Is this bad? Is the songwriter put upon? Maybe, maybe not. Because we have access to so much music, we need filters. Record companies act as those filters. Are they flawed filters? Almost without question, but they're better than nothing. There are media consolidation problems, certainly; there are fewer record labels and radio conglomerates then there are symphony orchestras, so it's actually tougher to get a rock song on a local radio station than it is to get a violin concerto premiered. These are problems that have been discussed at length, along with the restrictive contracts most musicians face. It's all very irritating, but there will always be barriers to creation, and there will always be a few people who manage to succeed from outside the loop - who self publish online, who play in coffeehouses, and who persuade (fast disappearing) independent record stores to carry their self-printed CDs.
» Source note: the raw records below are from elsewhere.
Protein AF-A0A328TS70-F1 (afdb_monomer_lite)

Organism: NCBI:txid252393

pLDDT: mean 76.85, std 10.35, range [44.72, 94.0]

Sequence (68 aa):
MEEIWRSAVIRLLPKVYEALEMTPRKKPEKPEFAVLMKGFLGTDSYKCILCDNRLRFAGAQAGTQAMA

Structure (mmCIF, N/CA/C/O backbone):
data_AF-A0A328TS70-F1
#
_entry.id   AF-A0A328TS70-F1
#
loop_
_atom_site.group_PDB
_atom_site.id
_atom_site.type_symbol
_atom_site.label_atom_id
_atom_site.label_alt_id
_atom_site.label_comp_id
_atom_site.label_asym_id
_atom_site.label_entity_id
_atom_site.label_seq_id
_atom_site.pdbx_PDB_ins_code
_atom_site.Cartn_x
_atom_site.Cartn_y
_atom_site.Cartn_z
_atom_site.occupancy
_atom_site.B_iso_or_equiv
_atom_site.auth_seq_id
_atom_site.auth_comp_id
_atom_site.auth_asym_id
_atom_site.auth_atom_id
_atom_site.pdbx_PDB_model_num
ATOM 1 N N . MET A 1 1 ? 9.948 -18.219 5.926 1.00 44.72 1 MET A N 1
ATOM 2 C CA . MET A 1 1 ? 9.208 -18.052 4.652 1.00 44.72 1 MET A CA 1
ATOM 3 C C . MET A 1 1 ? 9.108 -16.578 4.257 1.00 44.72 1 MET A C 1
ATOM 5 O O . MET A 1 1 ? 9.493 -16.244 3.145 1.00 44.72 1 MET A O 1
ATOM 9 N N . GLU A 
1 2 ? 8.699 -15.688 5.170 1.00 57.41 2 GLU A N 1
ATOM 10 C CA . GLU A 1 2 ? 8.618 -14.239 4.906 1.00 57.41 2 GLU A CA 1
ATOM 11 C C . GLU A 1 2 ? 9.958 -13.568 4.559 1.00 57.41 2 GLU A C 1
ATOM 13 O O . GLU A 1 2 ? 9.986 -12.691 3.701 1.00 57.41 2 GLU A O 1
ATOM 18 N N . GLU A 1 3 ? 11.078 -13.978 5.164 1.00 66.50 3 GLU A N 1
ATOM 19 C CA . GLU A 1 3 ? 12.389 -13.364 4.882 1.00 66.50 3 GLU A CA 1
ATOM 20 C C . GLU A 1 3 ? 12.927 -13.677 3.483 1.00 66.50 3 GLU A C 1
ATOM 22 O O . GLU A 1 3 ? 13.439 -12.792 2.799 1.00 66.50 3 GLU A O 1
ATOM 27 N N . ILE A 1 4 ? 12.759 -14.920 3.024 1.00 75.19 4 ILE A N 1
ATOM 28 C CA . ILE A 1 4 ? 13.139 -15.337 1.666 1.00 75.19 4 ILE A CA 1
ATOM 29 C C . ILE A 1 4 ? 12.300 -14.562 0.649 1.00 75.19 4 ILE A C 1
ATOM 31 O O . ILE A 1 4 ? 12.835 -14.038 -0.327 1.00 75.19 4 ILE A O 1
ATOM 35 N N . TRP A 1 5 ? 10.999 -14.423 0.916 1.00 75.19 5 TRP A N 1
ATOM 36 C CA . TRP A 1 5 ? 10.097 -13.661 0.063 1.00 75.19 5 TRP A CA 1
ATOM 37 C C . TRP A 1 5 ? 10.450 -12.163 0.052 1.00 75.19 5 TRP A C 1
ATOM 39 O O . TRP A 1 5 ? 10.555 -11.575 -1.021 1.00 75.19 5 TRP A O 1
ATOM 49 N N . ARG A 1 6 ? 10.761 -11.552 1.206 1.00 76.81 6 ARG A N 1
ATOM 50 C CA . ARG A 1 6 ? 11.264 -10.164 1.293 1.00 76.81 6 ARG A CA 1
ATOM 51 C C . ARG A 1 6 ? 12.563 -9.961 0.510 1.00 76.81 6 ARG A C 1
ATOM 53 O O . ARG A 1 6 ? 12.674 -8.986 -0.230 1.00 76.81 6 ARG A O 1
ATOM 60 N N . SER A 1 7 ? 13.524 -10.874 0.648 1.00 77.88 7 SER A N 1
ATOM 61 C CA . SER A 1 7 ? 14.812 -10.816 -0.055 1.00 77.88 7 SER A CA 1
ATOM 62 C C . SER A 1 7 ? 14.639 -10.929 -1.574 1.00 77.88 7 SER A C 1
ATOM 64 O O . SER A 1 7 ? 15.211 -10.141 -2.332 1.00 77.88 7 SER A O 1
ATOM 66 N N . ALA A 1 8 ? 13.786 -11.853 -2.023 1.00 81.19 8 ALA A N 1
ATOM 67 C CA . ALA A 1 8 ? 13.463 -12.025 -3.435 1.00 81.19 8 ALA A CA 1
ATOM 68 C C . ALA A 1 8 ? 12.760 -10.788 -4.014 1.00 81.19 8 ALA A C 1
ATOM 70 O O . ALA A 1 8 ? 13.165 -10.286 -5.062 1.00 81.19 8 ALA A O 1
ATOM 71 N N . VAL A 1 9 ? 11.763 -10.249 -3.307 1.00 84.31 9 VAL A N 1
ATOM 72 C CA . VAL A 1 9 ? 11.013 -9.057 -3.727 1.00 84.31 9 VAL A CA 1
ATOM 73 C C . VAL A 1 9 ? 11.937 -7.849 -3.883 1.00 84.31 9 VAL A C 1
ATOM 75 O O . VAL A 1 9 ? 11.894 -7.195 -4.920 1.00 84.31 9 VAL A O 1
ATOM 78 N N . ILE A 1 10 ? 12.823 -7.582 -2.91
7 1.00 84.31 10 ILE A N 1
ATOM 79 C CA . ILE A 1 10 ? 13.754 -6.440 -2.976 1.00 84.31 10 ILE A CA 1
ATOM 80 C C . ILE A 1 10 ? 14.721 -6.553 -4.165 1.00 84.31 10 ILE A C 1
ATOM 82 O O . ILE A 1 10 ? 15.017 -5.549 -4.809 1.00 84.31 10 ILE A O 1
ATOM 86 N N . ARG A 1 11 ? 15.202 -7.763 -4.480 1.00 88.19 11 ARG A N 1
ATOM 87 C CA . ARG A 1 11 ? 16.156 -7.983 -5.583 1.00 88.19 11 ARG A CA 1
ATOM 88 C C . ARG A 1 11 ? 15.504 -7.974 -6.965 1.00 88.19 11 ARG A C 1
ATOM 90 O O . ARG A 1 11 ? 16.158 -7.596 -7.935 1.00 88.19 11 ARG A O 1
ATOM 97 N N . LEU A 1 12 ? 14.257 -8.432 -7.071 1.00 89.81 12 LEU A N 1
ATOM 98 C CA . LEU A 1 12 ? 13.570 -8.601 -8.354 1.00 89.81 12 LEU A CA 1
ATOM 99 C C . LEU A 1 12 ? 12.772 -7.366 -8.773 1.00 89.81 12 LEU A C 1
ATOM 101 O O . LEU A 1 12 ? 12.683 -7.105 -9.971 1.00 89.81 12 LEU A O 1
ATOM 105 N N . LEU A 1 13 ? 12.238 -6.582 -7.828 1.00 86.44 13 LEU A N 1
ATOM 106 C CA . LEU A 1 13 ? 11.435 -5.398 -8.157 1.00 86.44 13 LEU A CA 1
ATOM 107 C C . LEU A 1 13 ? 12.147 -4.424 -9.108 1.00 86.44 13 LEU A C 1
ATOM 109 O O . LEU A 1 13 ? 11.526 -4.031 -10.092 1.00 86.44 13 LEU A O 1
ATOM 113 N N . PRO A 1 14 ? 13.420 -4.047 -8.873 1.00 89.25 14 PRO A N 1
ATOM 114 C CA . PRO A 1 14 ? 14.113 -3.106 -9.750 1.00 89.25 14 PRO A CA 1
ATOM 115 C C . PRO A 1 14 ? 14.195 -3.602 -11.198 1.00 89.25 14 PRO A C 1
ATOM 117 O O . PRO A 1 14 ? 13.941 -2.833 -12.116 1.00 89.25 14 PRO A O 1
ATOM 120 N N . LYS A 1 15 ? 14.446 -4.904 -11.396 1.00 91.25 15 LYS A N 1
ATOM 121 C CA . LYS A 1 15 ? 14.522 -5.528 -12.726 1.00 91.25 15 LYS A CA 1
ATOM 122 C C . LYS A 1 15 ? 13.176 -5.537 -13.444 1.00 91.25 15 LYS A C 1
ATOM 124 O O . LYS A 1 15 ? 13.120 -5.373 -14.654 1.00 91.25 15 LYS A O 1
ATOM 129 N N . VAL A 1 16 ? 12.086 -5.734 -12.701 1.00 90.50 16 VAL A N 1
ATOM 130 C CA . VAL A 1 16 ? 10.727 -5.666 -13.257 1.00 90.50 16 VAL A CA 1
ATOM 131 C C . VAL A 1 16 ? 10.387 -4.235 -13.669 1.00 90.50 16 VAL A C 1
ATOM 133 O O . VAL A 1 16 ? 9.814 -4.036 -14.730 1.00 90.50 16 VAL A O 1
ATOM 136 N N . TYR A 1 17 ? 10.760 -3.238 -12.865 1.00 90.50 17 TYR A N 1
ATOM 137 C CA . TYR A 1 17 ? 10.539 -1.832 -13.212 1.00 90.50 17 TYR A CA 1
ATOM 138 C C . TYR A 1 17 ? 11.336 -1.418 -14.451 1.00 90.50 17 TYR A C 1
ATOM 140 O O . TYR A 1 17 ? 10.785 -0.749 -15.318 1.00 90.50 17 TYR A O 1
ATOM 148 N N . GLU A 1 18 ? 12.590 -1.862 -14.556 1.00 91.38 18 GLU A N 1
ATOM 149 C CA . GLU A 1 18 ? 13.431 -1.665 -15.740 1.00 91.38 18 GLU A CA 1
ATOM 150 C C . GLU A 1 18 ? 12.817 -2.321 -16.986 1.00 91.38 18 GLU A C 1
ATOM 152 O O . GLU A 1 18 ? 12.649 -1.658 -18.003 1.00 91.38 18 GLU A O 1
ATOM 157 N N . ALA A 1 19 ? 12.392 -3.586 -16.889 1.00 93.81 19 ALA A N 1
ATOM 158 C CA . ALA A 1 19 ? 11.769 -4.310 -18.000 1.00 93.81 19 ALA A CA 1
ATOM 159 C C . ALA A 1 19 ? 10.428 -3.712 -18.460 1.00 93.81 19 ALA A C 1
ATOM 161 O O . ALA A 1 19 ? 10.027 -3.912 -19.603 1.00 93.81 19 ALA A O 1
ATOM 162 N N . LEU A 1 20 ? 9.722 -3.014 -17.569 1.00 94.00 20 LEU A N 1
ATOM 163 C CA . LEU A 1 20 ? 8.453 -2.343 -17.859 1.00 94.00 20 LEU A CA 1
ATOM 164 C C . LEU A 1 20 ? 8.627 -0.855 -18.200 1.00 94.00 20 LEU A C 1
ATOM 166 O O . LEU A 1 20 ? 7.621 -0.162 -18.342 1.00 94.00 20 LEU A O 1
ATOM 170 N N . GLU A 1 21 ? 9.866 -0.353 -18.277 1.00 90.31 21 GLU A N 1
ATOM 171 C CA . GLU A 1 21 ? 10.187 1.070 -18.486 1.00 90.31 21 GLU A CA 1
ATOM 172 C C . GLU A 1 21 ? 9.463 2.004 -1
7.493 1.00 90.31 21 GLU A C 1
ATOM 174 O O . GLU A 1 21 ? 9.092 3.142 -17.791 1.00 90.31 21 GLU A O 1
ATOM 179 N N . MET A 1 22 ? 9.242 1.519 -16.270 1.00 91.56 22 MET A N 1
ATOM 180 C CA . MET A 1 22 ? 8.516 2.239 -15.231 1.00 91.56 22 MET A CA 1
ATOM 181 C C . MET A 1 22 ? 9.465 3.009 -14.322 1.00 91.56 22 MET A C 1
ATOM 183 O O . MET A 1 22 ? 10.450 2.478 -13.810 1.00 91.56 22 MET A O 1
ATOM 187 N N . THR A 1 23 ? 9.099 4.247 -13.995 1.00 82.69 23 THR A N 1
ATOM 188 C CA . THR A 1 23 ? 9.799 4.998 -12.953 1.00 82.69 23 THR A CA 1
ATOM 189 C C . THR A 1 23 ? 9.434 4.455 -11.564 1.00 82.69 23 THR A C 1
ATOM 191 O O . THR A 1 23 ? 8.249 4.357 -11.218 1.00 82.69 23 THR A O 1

What concerns me is the barrier between musician and audience. As traditionally vernacular music has become more cultivated, it's gotten more complicated. It tends to require more tracks, more instruments, more effects - more technology. The difference between what I play at home and what I hear on the radio gets wider every day. It's not the melodies; it's the synth violins, the sound samples, and the overlapping vocals (all done by the same person). Don't get me wrong - I can do that stuff on my computer; however, when I do, it's not really me playing it, just like playing a flight simulator isn't really flying a plane. That kind of constructed music, while impressive and useful, isn't live, and nobody can play it with me. By the same token, I enjoy listening to things I could never play myself, just like I enjoy listening to opera. I also sing along with most of my CDs.
But I just sing along. I just imitate what is already recorded. I don't influence it; it doesn't respond to me. I don't change the notes to suit my voice and I don't change the words to suit my life. I'm a consumer of music, a musical voyeur. That's what has happened to all of us, all except maybe a few thousand people who are making the music. Great stuff is happening; some phenomenal albums are being released. But at what price? If we're not helping create the music; if we're not tailoring it to our special, personal circumstances; if we seek passive catharsis from someone else's processed emotion: can it really be considered a music of the people?
Cultivation has done some great things for Rock, but we need a new vernacular.